Skip the pictures and repeat each line of the data exactly.
═══ Extracted information
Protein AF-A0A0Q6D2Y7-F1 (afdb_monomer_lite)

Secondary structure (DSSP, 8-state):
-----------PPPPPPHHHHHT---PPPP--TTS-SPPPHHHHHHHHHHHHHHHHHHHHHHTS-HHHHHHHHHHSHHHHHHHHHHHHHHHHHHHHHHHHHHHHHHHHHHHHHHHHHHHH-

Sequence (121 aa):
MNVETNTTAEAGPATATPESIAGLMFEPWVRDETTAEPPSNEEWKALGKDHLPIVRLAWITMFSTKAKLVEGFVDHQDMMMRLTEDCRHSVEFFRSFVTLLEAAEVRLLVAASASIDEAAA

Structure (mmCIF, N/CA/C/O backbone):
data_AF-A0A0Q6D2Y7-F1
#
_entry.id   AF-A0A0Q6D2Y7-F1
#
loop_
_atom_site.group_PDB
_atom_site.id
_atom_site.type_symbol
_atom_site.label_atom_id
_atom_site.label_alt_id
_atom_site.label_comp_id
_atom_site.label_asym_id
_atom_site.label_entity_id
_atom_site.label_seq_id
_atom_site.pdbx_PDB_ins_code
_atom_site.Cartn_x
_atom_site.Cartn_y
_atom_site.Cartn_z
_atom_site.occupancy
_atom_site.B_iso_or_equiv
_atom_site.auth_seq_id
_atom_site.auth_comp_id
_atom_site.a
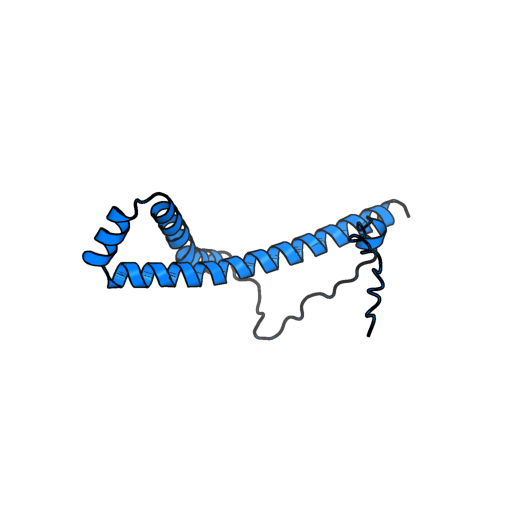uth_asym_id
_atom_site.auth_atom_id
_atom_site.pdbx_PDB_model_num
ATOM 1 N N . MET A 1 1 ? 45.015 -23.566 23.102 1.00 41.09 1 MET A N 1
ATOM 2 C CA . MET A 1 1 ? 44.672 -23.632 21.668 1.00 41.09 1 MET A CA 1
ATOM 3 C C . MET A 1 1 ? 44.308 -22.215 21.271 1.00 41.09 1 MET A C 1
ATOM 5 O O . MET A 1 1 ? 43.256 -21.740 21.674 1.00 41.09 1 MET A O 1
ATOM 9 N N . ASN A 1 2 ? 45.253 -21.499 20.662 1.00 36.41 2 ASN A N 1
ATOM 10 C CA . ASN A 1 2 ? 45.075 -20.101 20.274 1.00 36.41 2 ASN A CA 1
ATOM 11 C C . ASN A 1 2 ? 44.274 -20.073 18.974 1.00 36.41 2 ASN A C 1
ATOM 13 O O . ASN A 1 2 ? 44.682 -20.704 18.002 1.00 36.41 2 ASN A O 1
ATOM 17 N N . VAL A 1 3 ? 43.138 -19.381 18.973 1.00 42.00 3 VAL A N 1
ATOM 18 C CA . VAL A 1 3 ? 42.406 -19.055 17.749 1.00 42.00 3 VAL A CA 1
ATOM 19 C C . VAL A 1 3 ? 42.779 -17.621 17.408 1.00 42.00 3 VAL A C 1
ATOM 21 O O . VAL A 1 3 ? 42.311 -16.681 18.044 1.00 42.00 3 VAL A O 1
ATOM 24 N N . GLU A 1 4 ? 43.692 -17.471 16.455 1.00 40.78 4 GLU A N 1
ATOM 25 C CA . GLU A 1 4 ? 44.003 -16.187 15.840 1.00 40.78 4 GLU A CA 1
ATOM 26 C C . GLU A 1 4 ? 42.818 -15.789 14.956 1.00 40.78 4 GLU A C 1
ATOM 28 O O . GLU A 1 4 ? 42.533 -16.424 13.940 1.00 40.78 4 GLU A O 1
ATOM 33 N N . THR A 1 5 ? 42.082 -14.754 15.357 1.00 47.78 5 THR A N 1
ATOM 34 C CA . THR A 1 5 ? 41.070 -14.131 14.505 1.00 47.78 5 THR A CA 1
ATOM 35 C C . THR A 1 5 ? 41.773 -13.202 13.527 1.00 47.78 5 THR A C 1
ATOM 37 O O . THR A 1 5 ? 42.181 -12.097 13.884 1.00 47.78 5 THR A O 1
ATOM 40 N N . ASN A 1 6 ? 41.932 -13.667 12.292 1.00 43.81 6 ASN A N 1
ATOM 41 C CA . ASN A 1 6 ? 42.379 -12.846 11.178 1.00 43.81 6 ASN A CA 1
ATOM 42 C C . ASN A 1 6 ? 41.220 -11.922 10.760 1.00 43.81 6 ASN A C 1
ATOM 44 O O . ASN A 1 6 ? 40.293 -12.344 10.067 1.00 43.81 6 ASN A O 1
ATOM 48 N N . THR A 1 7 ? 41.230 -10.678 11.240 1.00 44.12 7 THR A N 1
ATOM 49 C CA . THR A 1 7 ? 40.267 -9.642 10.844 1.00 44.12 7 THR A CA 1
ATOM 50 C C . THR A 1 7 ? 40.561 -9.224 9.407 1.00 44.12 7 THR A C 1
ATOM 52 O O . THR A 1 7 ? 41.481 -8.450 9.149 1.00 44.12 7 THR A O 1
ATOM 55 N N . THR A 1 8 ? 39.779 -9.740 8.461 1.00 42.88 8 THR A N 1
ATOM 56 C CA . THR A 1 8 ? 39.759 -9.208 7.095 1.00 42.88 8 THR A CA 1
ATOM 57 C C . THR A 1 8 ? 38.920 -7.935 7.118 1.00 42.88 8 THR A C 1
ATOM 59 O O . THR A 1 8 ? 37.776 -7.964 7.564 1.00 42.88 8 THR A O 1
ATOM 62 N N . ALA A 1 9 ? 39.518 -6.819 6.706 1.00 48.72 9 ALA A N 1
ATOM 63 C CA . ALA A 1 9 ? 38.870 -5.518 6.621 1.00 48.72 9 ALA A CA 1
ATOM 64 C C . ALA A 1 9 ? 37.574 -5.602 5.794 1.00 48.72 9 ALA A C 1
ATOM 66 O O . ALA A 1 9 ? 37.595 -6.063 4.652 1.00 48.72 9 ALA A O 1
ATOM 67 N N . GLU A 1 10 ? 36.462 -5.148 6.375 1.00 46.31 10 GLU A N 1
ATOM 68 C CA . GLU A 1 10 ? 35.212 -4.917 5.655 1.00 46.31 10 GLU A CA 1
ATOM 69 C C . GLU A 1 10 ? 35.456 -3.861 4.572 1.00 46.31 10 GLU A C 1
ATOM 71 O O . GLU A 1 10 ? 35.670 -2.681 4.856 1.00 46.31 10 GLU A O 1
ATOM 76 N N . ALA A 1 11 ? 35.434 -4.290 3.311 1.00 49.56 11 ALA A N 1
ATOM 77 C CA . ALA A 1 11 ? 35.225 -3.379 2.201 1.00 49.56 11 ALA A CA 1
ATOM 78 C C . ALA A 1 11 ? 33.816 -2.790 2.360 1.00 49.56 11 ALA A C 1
══════
Response area:
Protein AF-A0A0Q6D2Y7-F1 (afdb_monomer_lite)

Secondary structure (DSSP, 8-state):
-----------PPPPPPHHHHHT---PPPP--TTS-SPPPHHHHHHHHHHHHHHHHHHHHHHTS-HHHHHHHHHHSHHHHHHHHHHHHHHHHHHHHHHHHHHHHHHHHHHHHHHHHHHHH-

Sequence (121 aa):
MNVETNTTAEAGPATATPESIAGLMFEPWVRDETTAEPPSNEEWKALGKDHLPIVRLAWITMFSTKAKLVEGFVDHQDMMMRLTEDCRHSVEFFRSFVTLLEAAEVRLLVAASASIDEAAA

Structure (mmCIF, N/CA/C/O backbone):
data_AF-A0A0Q6D2Y7-F1
#
_entry.id   AF-A0A0Q6D2Y7-F1
#
loop_
_atom_site.group_PDB
_atom_site.id
_atom_site.type_symbol
_atom_site.label_atom_id
_atom_site.label_alt_id
_atom_site.label_comp_id
_atom_site.label_asym_id
_atom_site.label_entity_id
_atom_site.label_seq_id
_atom_site.pdbx_PDB_ins_code
_atom_site.Cartn_x
_atom_site.Cartn_y
_atom_site.Cartn_z
_atom_site.occupancy
_atom_site.B_iso_or_equiv
_atom_site.auth_seq_id
_atom_site.auth_comp_id
_atom_site.a
uth_asym_id
_atom_site.auth_atom_id
_atom_site.pdbx_PDB_model_num
ATOM 1 N N . MET A 1 1 ? 45.015 -23.566 23.102 1.00 41.09 1 MET A N 1
ATOM 2 C CA . MET A 1 1 ? 44.672 -23.632 21.668 1.00 41.09 1 MET A CA 1
ATOM 3 C C . MET A 1 1 ? 44.308 -22.215 21.271 1.00 41.09 1 MET A C 1
ATOM 5 O O . MET A 1 1 ? 43.256 -21.740 21.674 1.00 41.09 1 MET A O 1
ATOM 9 N N . ASN A 1 2 ? 45.253 -21.499 20.662 1.00 36.41 2 ASN A N 1
ATOM 10 C CA . ASN A 1 2 ? 45.075 -20.101 20.274 1.00 36.41 2 ASN A CA 1
ATOM 11 C C . ASN A 1 2 ? 44.274 -20.073 18.974 1.00 36.41 2 ASN A C 1
ATOM 13 O O . ASN A 1 2 ? 44.682 -20.704 18.002 1.00 36.41 2 ASN A O 1
ATOM 17 N N . VAL A 1 3 ? 43.138 -19.381 18.973 1.00 42.00 3 VAL A N 1
ATOM 18 C CA . VAL A 1 3 ? 42.406 -19.055 17.749 1.00 42.00 3 VAL A CA 1
ATOM 19 C C . VAL A 1 3 ? 42.779 -17.621 17.408 1.00 42.00 3 VAL A C 1
ATOM 21 O O . VAL A 1 3 ? 42.311 -16.681 18.044 1.00 42.00 3 VAL A O 1
ATOM 24 N N . GLU A 1 4 ? 43.692 -17.471 16.455 1.00 40.78 4 GLU A N 1
ATOM 25 C CA . GLU A 1 4 ? 44.003 -16.187 15.840 1.00 40.78 4 GLU A CA 1
ATOM 26 C C . GLU A 1 4 ? 42.818 -15.789 14.956 1.00 40.78 4 GLU A C 1
ATOM 28 O O . GLU A 1 4 ? 42.533 -16.424 13.940 1.00 40.78 4 GLU A O 1
ATOM 33 N N . THR A 1 5 ? 42.082 -14.754 15.357 1.00 47.78 5 THR A N 1
ATOM 34 C CA . THR A 1 5 ? 41.070 -14.131 14.505 1.00 47.78 5 THR A CA 1
ATOM 35 C C . THR A 1 5 ? 41.773 -13.202 13.527 1.00 47.78 5 THR A C 1
ATOM 37 O O . THR A 1 5 ? 42.181 -12.097 13.884 1.00 47.78 5 THR A O 1
ATOM 40 N N . ASN A 1 6 ? 41.932 -13.667 12.292 1.00 43.81 6 ASN A N 1
ATOM 41 C CA . ASN A 1 6 ? 42.379 -12.846 11.178 1.00 43.81 6 ASN A CA 1
ATOM 42 C C . ASN A 1 6 ? 41.220 -11.922 10.760 1.00 43.81 6 ASN A C 1
ATOM 44 O O . ASN A 1 6 ? 40.293 -12.344 10.067 1.00 43.81 6 ASN A O 1
ATOM 48 N N . THR A 1 7 ? 41.230 -10.678 11.240 1.00 44.12 7 THR A N 1
ATOM 49 C CA . THR A 1 7 ? 40.267 -9.642 10.844 1.00 44.12 7 THR A CA 1
ATOM 50 C C . THR A 1 7 ? 40.561 -9.224 9.407 1.00 44.12 7 THR A C 1
ATOM 52 O O . THR A 1 7 ? 41.481 -8.450 9.149 1.00 44.12 7 THR A O 1
ATOM 55 N N . THR A 1 8 ? 39.779 -9.740 8.461 1.00 42.88 8 THR A N 1
ATOM 56 C CA . THR A 1 8 ? 39.759 -9.208 7.095 1.00 42.88 8 THR A CA 1
ATOM 57 C C . THR A 1 8 ? 38.920 -7.935 7.118 1.00 42.88 8 THR A C 1
ATOM 59 O O . THR A 1 8 ? 37.776 -7.964 7.564 1.00 42.88 8 THR A O 1
ATOM 62 N N . ALA A 1 9 ? 39.518 -6.819 6.706 1.00 48.72 9 ALA A N 1
ATOM 63 C CA . ALA A 1 9 ? 38.870 -5.518 6.621 1.00 48.72 9 ALA A CA 1
ATOM 64 C C . ALA A 1 9 ? 37.574 -5.602 5.794 1.00 48.72 9 ALA A C 1
ATOM 66 O O . ALA A 1 9 ? 37.595 -6.063 4.652 1.00 48.72 9 ALA A O 1
ATOM 67 N N . GLU A 1 10 ? 36.462 -5.148 6.375 1.00 46.31 10 GLU A N 1
ATOM 68 C CA . GLU A 1 10 ? 35.212 -4.917 5.655 1.00 46.31 10 GLU A CA 1
ATOM 69 C C . GLU A 1 10 ? 35.456 -3.861 4.572 1.00 46.31 10 GLU A C 1
ATOM 71 O O . GLU A 1 10 ? 35.670 -2.681 4.856 1.00 46.31 10 GLU A O 1
ATOM 76 N N . ALA A 1 11 ? 35.434 -4.290 3.311 1.00 49.56 11 ALA A N 1
ATOM 77 C CA . ALA A 1 11 ? 35.225 -3.379 2.201 1.00 49.56 11 ALA A CA 1
ATOM 78 C C . ALA A 1 11 ? 33.816 -2.790 2.360 1.00 49.56 11 ALA A C 1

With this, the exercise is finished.